Annals of Forest Science ( IF 2.5 ) Pub Date : 2021-03-04 , DOI: 10.1007/s13595-021-01047-2 Miguel Ángel González-Rodríguez , Ulises Diéguez-Aranda
• Key message
Parametric indirect models derived from stem analysis of dominant trees were more robust than rule-based machine learning techniques for predicting Site Index of Scots pine stands as a function of climate.
• Context
The uncertainties derived from climate change make it necessary to develop new methods for representing the relationships between site conditions and forest growth.
• Aims
To compare parametric vs nonparametric approaches for modeling site index (SI) of Scots pine stands using bioclimatic variables.
• Methods
We used Random Forest, Boosted Trees, and Cubist techniques for directly predicting the SI of 41 research plots of Scots pine stands, and six parametric models for indirectly predicting SI using stem analysis data. As predictors, we used raster maps of 19 bioclimatic variables.
• Results
The fitted models explained up to \(\sim\)80% of the SI variability, using from five to nine bioclimatic predictors.

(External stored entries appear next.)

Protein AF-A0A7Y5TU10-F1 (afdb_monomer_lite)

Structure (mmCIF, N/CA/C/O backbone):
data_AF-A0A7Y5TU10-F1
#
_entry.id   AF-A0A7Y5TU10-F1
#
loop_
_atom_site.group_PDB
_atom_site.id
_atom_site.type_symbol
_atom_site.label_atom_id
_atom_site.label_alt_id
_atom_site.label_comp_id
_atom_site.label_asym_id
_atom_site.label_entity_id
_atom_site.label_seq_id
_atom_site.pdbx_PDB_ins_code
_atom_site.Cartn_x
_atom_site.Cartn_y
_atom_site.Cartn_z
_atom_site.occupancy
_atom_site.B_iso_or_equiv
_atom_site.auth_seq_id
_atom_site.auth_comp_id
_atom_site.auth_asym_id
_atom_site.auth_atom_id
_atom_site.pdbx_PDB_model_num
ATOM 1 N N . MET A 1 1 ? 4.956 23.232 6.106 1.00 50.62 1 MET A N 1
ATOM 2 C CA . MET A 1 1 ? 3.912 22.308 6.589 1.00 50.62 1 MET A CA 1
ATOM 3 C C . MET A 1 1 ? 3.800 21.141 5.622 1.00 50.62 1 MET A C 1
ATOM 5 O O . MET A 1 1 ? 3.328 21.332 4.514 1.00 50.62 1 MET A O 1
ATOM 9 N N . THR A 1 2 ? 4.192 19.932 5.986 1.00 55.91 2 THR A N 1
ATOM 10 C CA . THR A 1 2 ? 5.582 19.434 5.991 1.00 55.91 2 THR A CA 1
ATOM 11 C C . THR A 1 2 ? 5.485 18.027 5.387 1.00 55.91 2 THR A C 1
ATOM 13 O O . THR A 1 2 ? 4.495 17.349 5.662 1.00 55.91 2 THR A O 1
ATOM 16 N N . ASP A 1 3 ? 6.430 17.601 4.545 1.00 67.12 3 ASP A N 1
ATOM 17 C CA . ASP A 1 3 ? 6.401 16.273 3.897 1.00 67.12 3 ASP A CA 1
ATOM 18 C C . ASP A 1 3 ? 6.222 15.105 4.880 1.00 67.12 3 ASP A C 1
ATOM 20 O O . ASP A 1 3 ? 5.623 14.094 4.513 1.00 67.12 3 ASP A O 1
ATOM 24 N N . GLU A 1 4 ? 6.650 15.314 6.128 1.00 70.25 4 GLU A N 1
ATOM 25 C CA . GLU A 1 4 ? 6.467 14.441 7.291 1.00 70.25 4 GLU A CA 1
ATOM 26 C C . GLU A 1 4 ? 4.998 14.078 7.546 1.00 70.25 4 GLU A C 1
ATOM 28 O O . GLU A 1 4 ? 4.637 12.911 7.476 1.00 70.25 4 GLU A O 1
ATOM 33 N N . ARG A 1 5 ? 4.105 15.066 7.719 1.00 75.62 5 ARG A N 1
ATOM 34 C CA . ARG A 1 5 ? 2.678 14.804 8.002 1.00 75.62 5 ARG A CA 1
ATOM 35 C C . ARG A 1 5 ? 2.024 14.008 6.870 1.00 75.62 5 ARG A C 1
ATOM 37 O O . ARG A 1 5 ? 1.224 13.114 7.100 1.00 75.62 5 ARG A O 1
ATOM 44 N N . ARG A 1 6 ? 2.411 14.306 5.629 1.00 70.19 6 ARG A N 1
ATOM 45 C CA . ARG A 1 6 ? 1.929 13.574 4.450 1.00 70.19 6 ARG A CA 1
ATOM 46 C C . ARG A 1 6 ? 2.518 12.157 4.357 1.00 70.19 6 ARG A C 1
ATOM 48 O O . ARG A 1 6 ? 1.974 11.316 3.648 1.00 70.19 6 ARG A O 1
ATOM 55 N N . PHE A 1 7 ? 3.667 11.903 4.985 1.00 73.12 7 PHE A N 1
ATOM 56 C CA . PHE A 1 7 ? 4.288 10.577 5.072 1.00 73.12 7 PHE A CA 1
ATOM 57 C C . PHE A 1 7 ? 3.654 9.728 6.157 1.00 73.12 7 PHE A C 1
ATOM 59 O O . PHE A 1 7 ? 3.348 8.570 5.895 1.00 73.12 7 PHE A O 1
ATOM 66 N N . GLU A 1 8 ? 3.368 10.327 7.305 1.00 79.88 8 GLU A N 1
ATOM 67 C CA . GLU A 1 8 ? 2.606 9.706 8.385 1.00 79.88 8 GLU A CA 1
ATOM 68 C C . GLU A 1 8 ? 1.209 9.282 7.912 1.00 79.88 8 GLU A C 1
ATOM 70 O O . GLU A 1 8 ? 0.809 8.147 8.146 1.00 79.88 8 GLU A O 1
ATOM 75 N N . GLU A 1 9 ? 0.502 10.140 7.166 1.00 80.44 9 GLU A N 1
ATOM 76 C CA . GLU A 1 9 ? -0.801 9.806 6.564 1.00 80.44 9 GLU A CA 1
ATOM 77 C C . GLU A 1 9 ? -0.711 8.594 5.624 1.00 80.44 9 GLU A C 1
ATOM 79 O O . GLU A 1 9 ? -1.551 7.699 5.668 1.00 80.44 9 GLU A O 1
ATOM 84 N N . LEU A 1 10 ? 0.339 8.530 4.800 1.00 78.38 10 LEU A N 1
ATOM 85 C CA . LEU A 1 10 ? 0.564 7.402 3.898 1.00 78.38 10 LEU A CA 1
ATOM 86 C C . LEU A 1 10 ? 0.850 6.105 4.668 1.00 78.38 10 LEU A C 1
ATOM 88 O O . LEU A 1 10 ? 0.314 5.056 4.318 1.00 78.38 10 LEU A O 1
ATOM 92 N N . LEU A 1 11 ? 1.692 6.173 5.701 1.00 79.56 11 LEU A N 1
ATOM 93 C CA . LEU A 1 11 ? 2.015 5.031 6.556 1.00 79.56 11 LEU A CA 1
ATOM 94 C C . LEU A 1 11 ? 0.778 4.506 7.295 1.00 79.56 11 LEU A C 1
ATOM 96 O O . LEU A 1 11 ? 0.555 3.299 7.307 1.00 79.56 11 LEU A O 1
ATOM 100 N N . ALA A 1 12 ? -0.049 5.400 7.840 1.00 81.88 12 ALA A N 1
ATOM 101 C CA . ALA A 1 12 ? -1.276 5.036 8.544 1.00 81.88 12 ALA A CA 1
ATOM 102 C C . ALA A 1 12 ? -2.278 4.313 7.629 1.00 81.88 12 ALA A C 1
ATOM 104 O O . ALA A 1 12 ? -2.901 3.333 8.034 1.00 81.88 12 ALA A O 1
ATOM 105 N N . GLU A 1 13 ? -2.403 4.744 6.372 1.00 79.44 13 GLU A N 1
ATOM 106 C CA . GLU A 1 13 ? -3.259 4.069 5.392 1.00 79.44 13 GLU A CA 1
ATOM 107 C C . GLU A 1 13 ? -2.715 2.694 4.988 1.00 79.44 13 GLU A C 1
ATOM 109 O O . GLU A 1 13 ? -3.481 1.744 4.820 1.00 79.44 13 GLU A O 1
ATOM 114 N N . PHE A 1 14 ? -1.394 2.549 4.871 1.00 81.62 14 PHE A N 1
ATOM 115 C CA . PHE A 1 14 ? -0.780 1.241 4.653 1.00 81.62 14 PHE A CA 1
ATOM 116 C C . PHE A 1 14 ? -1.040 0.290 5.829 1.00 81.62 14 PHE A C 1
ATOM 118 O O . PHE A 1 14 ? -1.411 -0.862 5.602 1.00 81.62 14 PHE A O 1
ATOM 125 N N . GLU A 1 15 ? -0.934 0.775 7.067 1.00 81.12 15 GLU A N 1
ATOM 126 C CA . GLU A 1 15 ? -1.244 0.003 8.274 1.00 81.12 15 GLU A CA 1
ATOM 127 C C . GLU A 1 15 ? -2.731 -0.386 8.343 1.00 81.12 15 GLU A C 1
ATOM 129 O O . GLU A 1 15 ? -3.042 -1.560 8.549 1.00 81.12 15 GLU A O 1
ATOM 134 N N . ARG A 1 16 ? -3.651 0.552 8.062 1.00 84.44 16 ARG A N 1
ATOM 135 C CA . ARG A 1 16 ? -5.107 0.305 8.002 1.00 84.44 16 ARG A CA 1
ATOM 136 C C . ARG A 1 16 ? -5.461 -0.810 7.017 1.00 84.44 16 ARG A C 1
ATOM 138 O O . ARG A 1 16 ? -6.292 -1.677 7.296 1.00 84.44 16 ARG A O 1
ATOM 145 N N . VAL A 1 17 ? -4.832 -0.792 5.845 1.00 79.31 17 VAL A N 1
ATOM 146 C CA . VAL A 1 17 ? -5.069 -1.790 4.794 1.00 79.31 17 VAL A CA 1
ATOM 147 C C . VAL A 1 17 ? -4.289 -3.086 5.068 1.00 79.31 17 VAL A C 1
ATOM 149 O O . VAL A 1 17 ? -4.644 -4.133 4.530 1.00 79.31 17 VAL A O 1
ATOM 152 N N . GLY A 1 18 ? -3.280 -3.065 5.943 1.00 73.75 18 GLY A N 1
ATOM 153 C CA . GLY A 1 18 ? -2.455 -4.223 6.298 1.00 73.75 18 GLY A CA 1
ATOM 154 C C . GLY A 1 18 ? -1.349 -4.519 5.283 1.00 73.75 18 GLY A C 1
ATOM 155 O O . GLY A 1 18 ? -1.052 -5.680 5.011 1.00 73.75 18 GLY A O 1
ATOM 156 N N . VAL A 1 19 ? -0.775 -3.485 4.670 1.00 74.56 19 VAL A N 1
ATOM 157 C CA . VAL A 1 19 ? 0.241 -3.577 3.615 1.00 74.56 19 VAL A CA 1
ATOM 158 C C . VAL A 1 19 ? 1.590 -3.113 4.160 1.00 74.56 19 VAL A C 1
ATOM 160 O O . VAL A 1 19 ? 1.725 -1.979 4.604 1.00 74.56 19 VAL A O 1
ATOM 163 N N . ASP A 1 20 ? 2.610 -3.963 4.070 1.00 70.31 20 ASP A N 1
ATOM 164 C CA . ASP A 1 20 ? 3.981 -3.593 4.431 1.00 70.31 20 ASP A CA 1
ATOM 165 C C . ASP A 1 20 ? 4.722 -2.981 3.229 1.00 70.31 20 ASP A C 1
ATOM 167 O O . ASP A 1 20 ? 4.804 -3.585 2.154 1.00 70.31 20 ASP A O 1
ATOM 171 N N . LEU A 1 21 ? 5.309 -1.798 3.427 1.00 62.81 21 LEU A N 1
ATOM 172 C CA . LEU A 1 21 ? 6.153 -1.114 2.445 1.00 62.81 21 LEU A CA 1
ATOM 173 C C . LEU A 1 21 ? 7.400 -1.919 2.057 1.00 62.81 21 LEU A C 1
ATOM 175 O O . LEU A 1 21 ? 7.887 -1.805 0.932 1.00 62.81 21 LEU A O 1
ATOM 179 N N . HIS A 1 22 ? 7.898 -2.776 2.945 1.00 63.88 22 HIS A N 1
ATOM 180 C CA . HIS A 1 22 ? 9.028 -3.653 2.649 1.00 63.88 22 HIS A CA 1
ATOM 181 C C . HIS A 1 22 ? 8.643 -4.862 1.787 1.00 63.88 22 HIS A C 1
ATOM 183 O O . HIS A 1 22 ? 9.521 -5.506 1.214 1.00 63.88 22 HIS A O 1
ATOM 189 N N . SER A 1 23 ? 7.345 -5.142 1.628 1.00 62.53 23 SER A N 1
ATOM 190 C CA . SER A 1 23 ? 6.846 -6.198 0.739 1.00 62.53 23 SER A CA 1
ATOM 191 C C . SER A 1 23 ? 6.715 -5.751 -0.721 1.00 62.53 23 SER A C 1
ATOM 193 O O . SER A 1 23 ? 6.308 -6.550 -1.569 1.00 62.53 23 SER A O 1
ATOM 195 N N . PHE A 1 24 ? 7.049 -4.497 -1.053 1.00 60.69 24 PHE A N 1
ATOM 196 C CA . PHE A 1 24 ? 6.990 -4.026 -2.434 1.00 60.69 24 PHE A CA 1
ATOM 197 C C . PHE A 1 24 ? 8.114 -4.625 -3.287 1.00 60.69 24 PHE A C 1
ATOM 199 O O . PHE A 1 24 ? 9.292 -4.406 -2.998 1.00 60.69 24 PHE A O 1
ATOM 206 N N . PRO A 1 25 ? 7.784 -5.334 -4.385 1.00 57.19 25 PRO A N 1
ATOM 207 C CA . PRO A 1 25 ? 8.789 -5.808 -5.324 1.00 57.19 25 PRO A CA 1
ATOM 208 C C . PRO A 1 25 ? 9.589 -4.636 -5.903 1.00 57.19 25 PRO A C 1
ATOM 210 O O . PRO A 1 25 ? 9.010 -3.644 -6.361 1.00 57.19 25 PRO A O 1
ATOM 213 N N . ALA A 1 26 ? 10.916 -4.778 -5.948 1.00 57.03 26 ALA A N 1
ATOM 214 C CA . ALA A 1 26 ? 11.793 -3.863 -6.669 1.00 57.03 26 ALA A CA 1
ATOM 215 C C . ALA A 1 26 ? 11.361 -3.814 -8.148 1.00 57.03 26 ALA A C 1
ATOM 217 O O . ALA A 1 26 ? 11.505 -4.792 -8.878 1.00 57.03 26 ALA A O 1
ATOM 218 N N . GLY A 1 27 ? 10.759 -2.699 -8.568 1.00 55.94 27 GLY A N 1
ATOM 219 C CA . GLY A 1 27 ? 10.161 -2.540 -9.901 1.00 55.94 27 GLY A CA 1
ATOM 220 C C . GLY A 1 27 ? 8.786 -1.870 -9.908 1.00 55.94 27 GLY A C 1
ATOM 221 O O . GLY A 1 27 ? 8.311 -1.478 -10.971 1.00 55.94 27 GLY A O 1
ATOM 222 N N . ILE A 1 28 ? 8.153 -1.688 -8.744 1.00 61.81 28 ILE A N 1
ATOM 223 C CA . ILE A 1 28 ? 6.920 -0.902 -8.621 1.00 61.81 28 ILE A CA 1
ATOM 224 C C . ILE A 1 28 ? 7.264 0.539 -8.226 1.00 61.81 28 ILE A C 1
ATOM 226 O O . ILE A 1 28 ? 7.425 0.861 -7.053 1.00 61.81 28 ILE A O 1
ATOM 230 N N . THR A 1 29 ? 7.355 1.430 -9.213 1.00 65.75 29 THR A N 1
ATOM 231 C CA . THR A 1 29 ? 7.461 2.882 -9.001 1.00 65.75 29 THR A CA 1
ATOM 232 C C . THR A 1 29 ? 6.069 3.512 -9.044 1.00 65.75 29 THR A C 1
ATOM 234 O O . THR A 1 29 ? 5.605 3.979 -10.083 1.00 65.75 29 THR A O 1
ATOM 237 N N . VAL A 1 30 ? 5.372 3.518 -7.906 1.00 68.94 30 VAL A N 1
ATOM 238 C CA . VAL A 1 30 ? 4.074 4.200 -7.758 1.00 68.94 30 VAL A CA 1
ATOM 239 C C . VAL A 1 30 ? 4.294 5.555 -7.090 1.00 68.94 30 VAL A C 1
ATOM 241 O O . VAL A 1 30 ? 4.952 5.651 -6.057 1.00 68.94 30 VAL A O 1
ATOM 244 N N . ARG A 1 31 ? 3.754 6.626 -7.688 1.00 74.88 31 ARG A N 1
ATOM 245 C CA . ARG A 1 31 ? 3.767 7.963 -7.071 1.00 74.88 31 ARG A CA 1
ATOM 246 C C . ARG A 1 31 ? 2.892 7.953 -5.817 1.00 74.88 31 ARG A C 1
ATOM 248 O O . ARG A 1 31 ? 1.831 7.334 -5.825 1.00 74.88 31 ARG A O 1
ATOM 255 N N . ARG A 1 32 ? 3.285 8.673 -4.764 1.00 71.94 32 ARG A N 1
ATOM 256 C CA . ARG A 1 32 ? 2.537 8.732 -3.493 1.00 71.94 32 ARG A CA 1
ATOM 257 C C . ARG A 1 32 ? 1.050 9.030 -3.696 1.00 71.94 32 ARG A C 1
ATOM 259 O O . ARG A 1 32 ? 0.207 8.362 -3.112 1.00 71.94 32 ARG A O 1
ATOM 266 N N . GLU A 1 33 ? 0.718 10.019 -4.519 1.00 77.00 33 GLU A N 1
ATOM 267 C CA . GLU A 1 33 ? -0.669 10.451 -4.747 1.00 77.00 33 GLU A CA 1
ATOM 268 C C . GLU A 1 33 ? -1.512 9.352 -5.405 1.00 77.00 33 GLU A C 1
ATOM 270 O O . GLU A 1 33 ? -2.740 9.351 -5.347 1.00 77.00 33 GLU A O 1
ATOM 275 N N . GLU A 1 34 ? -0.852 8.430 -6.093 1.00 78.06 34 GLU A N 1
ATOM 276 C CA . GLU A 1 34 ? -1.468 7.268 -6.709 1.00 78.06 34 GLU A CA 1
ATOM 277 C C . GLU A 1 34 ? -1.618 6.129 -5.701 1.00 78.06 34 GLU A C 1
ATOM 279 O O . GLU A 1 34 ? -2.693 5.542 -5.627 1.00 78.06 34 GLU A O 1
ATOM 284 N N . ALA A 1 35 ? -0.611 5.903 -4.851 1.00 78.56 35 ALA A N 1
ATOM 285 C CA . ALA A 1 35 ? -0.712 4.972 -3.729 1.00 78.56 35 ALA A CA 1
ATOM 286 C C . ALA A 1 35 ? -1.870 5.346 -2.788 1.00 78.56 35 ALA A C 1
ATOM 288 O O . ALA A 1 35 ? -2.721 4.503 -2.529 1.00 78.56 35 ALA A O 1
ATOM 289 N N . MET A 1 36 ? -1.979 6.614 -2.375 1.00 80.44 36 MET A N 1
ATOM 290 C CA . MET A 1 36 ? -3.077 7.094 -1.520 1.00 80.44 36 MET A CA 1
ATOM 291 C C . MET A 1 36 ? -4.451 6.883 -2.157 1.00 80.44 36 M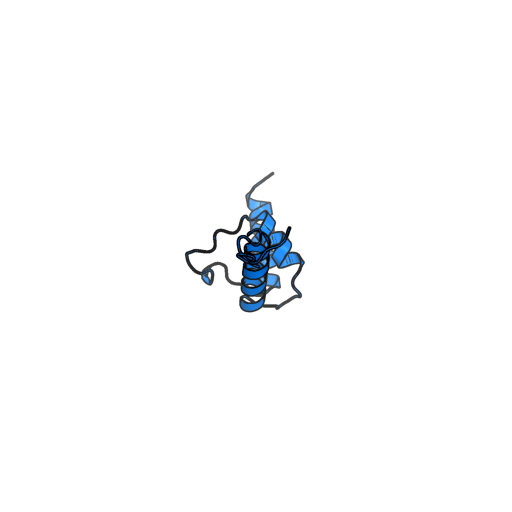ET A C 1
ATOM 293 O O . MET A 1 36 ? -5.371 6.395 -1.508 1.00 80.44 36 MET A O 1
ATOM 297 N N . ARG A 1 37 ? -4.597 7.196 -3.452 1.00 83.88 37 ARG A N 1
ATOM 298 C CA . ARG A 1 37 ? -5.859 6.969 -4.174 1.00 83.88 37 ARG A CA 1
ATOM 299 C C . ARG A 1 37 ? -6.249 5.495 -4.202 1.00 83.88 37 ARG A C 1
ATOM 301 O O . ARG A 1 37 ? -7.428 5.180 -4.079 1.00 83.88 37 ARG A O 1
ATOM 308 N N . ILE A 1 38 ? -5.271 4.609 -4.362 1.00 84.56 38 ILE A N 1
ATOM 309 C CA . ILE A 1 38 ? -5.499 3.167 -4.344 1.00 84.56 38 ILE A CA 1
ATOM 310 C C . ILE A 1 38 ? -5.861 2.701 -2.926 1.00 84.56 38 ILE A C 1
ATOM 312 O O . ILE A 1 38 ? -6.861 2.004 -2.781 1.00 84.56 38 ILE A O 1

Though the apparent performance of the parametric models was lower than the rule-based, their bootstrap validation statistics were noticeably higher.
• Conclusion
Parametric indirect models seemed to be the most robust modeling alternative.
中文翻译:
建立基于气候的站点指数模型的基于规则与参数的方法:西班牙西北部苏格兰松林的案例研究
• 关键信息
从优势树的茎分析中得出的参数间接模型比基于规则的机器学习技术更健壮,可以预测苏格兰松树的立地指数随气候变化。
• 语境
气候变化带来的不确定性使得有必要开发新的方法来表示工地条件与森林生长之间的关系。
•目的
为了比较使用生物气候变量对苏格兰松树的立地指数(SI)进行建模的参数方法和非参数方法。
• 方法
我们使用随机森林,助推树和立体派技术直接预测41个苏格兰松树林研究区的SI,并使用六个参数模型使用茎分析数据间接预测SI。作为预测指标,我们使用了19个生物气候变量的栅格图。
• 结果
拟合的模型使用五到九种生物气候预测因子解释了高达((sim))的SI变异的80%。尽管参数模型的表观性能低于基于规则的模型,但其自举验证统计数据明显更高。
• 结论
参数间接模型似乎是最可靠的建模替代方案。